What is Revenue Management?

Revenue Management is the application of analytics that predicts consumer behaviour at the micro-market level to optimise product availability and price to maximise revenue growth. 

The primary aim of a revenue management strategy is selling the right product to the right customer at the right time for the right price.

The essence of this strategy is in understanding customers' perception of your product's value and accurately aligning product prices, placement and availability with each customer segment.

 

Opportunities for Revenue Management

PRICING STRATEGY

You need to develop a disciplined pricing strategy to anticipate the value created for customers and then set specific prices to capture that value.

Your company may decide to price against your competitors but the most value comes from pricing strategies that closely follow market conditions and demand, especially at a segmented level.

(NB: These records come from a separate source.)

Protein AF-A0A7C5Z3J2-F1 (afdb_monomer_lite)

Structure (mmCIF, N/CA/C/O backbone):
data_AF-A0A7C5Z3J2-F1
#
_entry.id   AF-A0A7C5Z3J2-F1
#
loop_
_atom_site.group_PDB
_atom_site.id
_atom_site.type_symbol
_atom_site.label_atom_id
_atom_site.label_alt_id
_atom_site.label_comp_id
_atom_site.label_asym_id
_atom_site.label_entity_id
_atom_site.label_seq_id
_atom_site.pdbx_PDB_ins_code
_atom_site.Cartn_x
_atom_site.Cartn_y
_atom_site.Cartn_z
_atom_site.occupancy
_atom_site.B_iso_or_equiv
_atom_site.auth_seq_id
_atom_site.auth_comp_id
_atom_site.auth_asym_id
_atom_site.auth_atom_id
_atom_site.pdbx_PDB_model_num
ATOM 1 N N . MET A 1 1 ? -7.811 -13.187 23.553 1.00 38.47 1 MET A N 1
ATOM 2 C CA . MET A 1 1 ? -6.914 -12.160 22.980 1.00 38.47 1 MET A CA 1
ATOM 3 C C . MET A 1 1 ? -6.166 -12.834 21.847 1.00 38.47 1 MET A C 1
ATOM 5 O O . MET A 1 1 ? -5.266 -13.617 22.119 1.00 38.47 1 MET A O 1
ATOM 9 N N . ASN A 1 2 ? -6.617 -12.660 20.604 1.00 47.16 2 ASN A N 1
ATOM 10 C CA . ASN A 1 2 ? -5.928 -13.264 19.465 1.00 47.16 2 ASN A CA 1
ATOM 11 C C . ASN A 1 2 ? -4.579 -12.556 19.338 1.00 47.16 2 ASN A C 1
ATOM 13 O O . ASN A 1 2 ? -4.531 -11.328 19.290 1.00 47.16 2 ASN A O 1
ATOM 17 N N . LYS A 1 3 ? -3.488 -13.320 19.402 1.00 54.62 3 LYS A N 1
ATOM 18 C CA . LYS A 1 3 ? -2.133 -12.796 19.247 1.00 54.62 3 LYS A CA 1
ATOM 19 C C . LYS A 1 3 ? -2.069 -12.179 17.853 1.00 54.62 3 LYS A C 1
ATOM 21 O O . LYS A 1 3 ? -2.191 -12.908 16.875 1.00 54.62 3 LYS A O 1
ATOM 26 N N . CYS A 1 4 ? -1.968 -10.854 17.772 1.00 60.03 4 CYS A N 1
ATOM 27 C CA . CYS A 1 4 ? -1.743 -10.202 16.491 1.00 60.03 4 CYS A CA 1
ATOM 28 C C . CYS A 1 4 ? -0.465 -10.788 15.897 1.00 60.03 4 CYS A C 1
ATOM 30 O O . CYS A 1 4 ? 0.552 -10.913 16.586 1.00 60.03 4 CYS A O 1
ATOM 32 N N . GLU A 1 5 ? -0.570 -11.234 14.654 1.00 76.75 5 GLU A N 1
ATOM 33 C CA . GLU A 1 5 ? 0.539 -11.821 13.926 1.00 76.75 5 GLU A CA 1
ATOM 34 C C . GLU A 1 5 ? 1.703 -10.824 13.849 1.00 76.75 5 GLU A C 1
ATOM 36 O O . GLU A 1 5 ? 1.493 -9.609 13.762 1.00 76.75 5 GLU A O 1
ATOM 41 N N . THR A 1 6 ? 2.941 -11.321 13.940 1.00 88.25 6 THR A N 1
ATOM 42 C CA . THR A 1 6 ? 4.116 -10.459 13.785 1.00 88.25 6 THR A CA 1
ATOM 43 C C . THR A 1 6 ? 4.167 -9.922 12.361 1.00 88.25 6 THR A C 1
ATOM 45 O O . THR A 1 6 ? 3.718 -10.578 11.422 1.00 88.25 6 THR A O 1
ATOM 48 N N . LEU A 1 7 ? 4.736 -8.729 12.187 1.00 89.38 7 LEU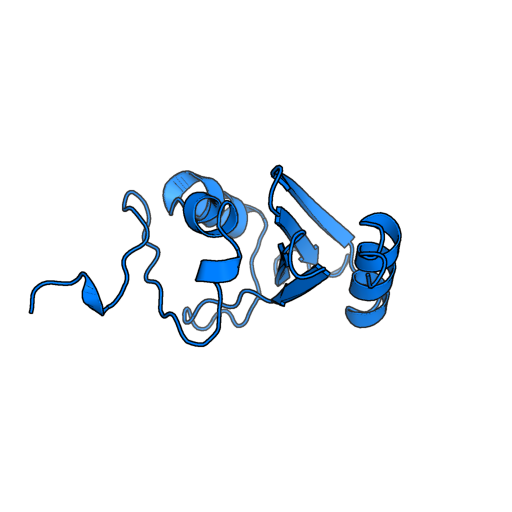 A N 1
ATOM 49 C CA . LEU A 1 7 ? 4.862 -8.123 10.863 1.00 89.38 7 LEU A CA 1
ATOM 50 C C . LEU A 1 7 ? 5.637 -9.028 9.897 1.00 89.38 7 LEU A C 1
ATOM 52 O O . LEU A 1 7 ? 5.245 -9.135 8.743 1.00 89.38 7 LEU A O 1
ATOM 56 N N . ASP A 1 8 ? 6.668 -9.728 10.373 1.00 91.50 8 ASP A N 1
ATOM 57 C CA . ASP A 1 8 ? 7.452 -10.657 9.550 1.00 91.50 8 ASP A CA 1
ATOM 58 C C . ASP A 1 8 ? 6.603 -11.817 9.019 1.00 91.50 8 ASP A C 1
ATOM 60 O O . ASP A 1 8 ? 6.646 -12.118 7.831 1.00 91.50 8 ASP A O 1
ATOM 64 N N . SER A 1 9 ? 5.772 -12.426 9.874 1.00 92.38 9 SER A N 1
ATOM 65 C CA . SER A 1 9 ? 4.865 -13.504 9.462 1.00 92.38 9 SER A CA 1
ATOM 66 C C . SER A 1 9 ? 3.808 -12.987 8.485 1.00 92.38 9 SER A C 1
ATOM 68 O O . SER A 1 9 ? 3.590 -13.593 7.437 1.00 92.38 9 SER A O 1
ATOM 70 N N . ALA A 1 10 ? 3.215 -11.825 8.775 1.00 93.25 10 ALA A N 1
ATOM 71 C CA . ALA A 1 10 ? 2.218 -11.225 7.897 1.00 93.25 10 ALA A CA 1
ATOM 72 C C . ALA A 1 10 ? 2.820 -10.863 6.530 1.00 93.25 10 ALA A C 1
ATOM 74 O O . ALA A 1 10 ? 2.162 -11.019 5.503 1.00 93.25 10 ALA A O 1
ATOM 75 N N . THR A 1 11 ? 4.070 -10.400 6.508 1.00 94.12 11 THR A N 1
ATOM 76 C CA . THR A 1 11 ? 4.802 -10.073 5.277 1.00 94.12 11 THR A CA 1
ATOM 77 C C . THR A 1 11 ? 5.146 -11.335 4.498 1.00 94.12 11 THR A C 1
ATOM 79 O O . THR A 1 11 ? 4.916 -11.370 3.297 1.00 94.12 11 THR A O 1
ATOM 82 N N . ALA A 1 12 ? 5.617 -12.396 5.160 1.00 94.25 12 ALA A N 1
ATOM 83 C CA . ALA A 1 12 ? 5.899 -13.673 4.505 1.00 94.25 12 ALA A CA 1
ATOM 84 C C . ALA A 1 12 ? 4.656 -14.237 3.797 1.00 94.25 12 ALA A C 1
ATOM 86 O O . ALA A 1 12 ? 4.746 -14.633 2.639 1.00 94.25 12 ALA A O 1
ATOM 87 N N . LYS A 1 13 ? 3.487 -14.183 4.452 1.00 94.56 13 LYS A N 1
ATOM 88 C CA . LYS A 1 13 ? 2.210 -14.588 3.842 1.00 94.56 13 LYS A CA 1
ATOM 89 C C . LYS A 1 13 ? 1.801 -13.709 2.666 1.00 94.56 13 LYS A C 1
ATOM 91 O O . LYS A 1 13 ? 1.263 -14.225 1.695 1.00 94.56 13 LYS A O 1
ATOM 96 N N . LEU A 1 14 ? 2.029 -12.396 2.750 1.00 95.38 14 LEU A N 1
ATOM 97 C CA . LEU A 1 14 ? 1.756 -11.487 1.636 1.00 95.38 14 LEU A CA 1
ATOM 98 C C . LEU A 1 14 ? 2.645 -11.812 0.434 1.00 95.38 14 LEU A C 1
ATOM 100 O O . LEU A 1 14 ? 2.149 -11.877 -0.684 1.00 95.38 14 LEU A O 1
ATOM 104 N N . LEU A 1 15 ? 3.943 -12.022 0.667 1.00 95.06 15 LEU A N 1
ATOM 105 C CA . LEU A 1 15 ? 4.883 -12.364 -0.394 1.00 95.06 15 LEU A CA 1
ATOM 106 C C . LEU A 1 15 ? 4.530 -13.709 -1.028 1.00 95.06 15 LEU A C 1
ATOM 108 O O . LEU A 1 15 ? 4.524 -13.799 -2.244 1.00 95.06 15 LEU A O 1
ATOM 112 N N . GLU A 1 16 ? 4.175 -14.721 -0.237 1.00 95.25 16 GLU A N 1
ATOM 113 C CA . GLU A 1 16 ? 3.694 -16.007 -0.757 1.00 95.25 16 GLU A CA 1
ATOM 114 C C . GLU A 1 16 ? 2.405 -15.847 -1.582 1.00 95.25 16 GLU A C 1
ATOM 116 O O . GLU A 1 16 ? 2.323 -16.356 -2.696 1.00 95.25 16 GLU A O 1
ATOM 121 N N . PHE A 1 17 ? 1.423 -15.092 -1.075 1.00 92.94 17 PHE A N 1
ATOM 122 C CA . PHE A 1 17 ? 0.167 -14.807 -1.780 1.00 92.94 17 PHE A CA 1
ATOM 123 C C . PHE A 1 17 ? 0.387 -14.098 -3.123 1.00 92.94 17 PHE A C 1
ATOM 125 O O . PHE A 1 17 ? -0.320 -14.382 -4.085 1.00 92.94 17 PHE A O 1
ATOM 132 N N . ALA A 1 18 ? 1.358 -13.187 -3.184 1.00 90.75 18 ALA A N 1
ATOM 133 C CA . ALA A 1 18 ? 1.691 -12.416 -4.377 1.00 90.75 18 ALA A CA 1
ATOM 134 C C . ALA A 1 18 ? 2.747 -13.095 -5.277 1.00 90.75 18 ALA A C 1
ATOM 136 O O . ALA A 1 18 ? 3.327 -12.427 -6.128 1.00 90.75 18 ALA A O 1
ATOM 137 N N . GLU A 1 19 ? 3.013 -14.392 -5.080 1.00 92.19 19 GLU A N 1
ATOM 138 C CA . GLU A 1 19 ? 3.967 -15.193 -5.867 1.00 92.19 19 GLU A CA 1
ATOM 139 C C . GLU A 1 19 ? 5.428 -14.699 -5.792 1.00 92.19 19 GLU A C 1
ATOM 141 O O . GLU A 1 19 ? 6.175 -14.714 -6.766 1.00 92.19 19 GLU A O 1
ATOM 146 N N . TYR A 1 20 ? 5.857 -14.310 -4.591 1.00 92.00 20 TYR A N 1
ATOM 147 C CA . TYR A 1 20 ? 7.211 -13.867 -4.232 1.00 92.00 20 TYR A CA 1
ATOM 148 C C . TYR A 1 20 ? 7.734 -12.655 -5.028 1.00 92.00 20 TYR A C 1
ATOM 150 O O . TYR A 1 20 ? 8.814 -12.716 -5.623 1.00 92.00 20 TYR A O 1
ATOM 158 N N . PRO A 1 21 ? 7.025 -11.512 -4.994 1.00 93.31 21 PRO A N 1
ATOM 159 C CA . PRO A 1 21 ? 7.475 -10.293 -5.646 1.00 93.31 21 PRO A CA 1
ATOM 160 C C . PRO A 1 21 ? 8.644 -9.650 -4.882 1.00 93.31 21 PRO A C 1
ATOM 162 O O . PRO A 1 21 ? 8.933 -9.971 -3.725 1.00 93.31 21 PRO A O 1
ATOM 165 N N . MET A 1 22 ? 9.287 -8.669 -5.508 1.00 93.38 22 MET A N 1
ATOM 166 C CA . MET A 1 22 ? 10.243 -7.785 -4.848 1.00 93.38 22 MET A CA 1
ATOM 167 C C . MET A 1 22 ? 9.526 -6.647 -4.119 1.00 93.38 22 MET A C 1
ATOM 169 O O . MET A 1 22 ? 8.568 -6.068 -4.628 1.00 93.38 22 MET A O 1
ATOM 173 N N . ILE A 1 23 ? 10.036 -6.276 -2.943 1.00 94.88 23 ILE A N 1
ATOM 174 C CA . ILE A 1 23 ? 9.608 -5.070 -2.226 1.00 94.88 23 ILE A CA 1
ATOM 175 C C . ILE A 1 23 ? 10.395 -3.885 -2.788 1.00 94.88 23 ILE A C 1
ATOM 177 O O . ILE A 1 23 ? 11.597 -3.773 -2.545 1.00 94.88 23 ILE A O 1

Once a pricing strategy dictates what your company wants to do, pricing tactics determine how you actually capture the value. Tactics involve creating pricing tools that change dynamically, in order to react to changes and continually capture value and gain revenue.

Price optimisation, for example, involves constantly optimising multiple variables such as price sensitivity, price ratios, and inventory to maximise revenues.

A successful pricing strategy, supported by analytically-based pricing tactics, can drastically improve your firm's profitability.

 

INVENTORY

When focused on controlling inventory, revenue management is mainly concerned with how best to price or allocate capacity. Firstly, you can discount products in order to increase volume.

By lowering prices on products, you can overcome weak demand and gain market share, which ultimately increases revenue.

On the other hand, in situations where demand is strong for a product but the threat of cancellation looms, (e.g. hotel rooms or airline seats), you could overbook in order to maximise revenue from full capacity.

 

PROMOTIONS

Price promotions allow companies to sell higher volumes by temporarily discounting the price of their products. Revenue management strategies measure customer responsiveness to promotions in order to strike a balance between volume growth and profitability.

An effective promotion helps maximise revenue when there is uncertainty about the distribution of customer willingness to pay.

When your products are sold in the form of long-term commitments such as telephone services, promotions help attract customers who will then hopefully commit to contracts and produce revenue over the long term. 

When this occurs, you will have to decide when to begin increasing the contract fees and by what percentage to raise the fees in order to avoid losing those customers.

Revenue management optimisation proves useful in balancing promotion roll-off variables in order to maximise revenue while minimising churn.

 

CHANNELS

Different channels may represent customers with different price sensitivities. For example, customers who shop online are usually more price sensitive than customers who shop on the highstreet.

Different channels often have different costs and margins associated with those channels.

When faced with multiple channels to retailers and distributors, revenue management strategies can calculate appropriate levels of discounts for companies to offer without losing integrity with respect to the public perception of quality.

 

Effective Revenue Management

Revenue management requires that a firm must continually re-evaluate their prices, products, and processes in order to maximise their revenue.

In a dynamic market, an effective revenue management strategy constantly re-evaluates the variables involved in order to move dynamically with the market. As micro-markets evolve, so the strategies and tactics of revenue management must be adjusted.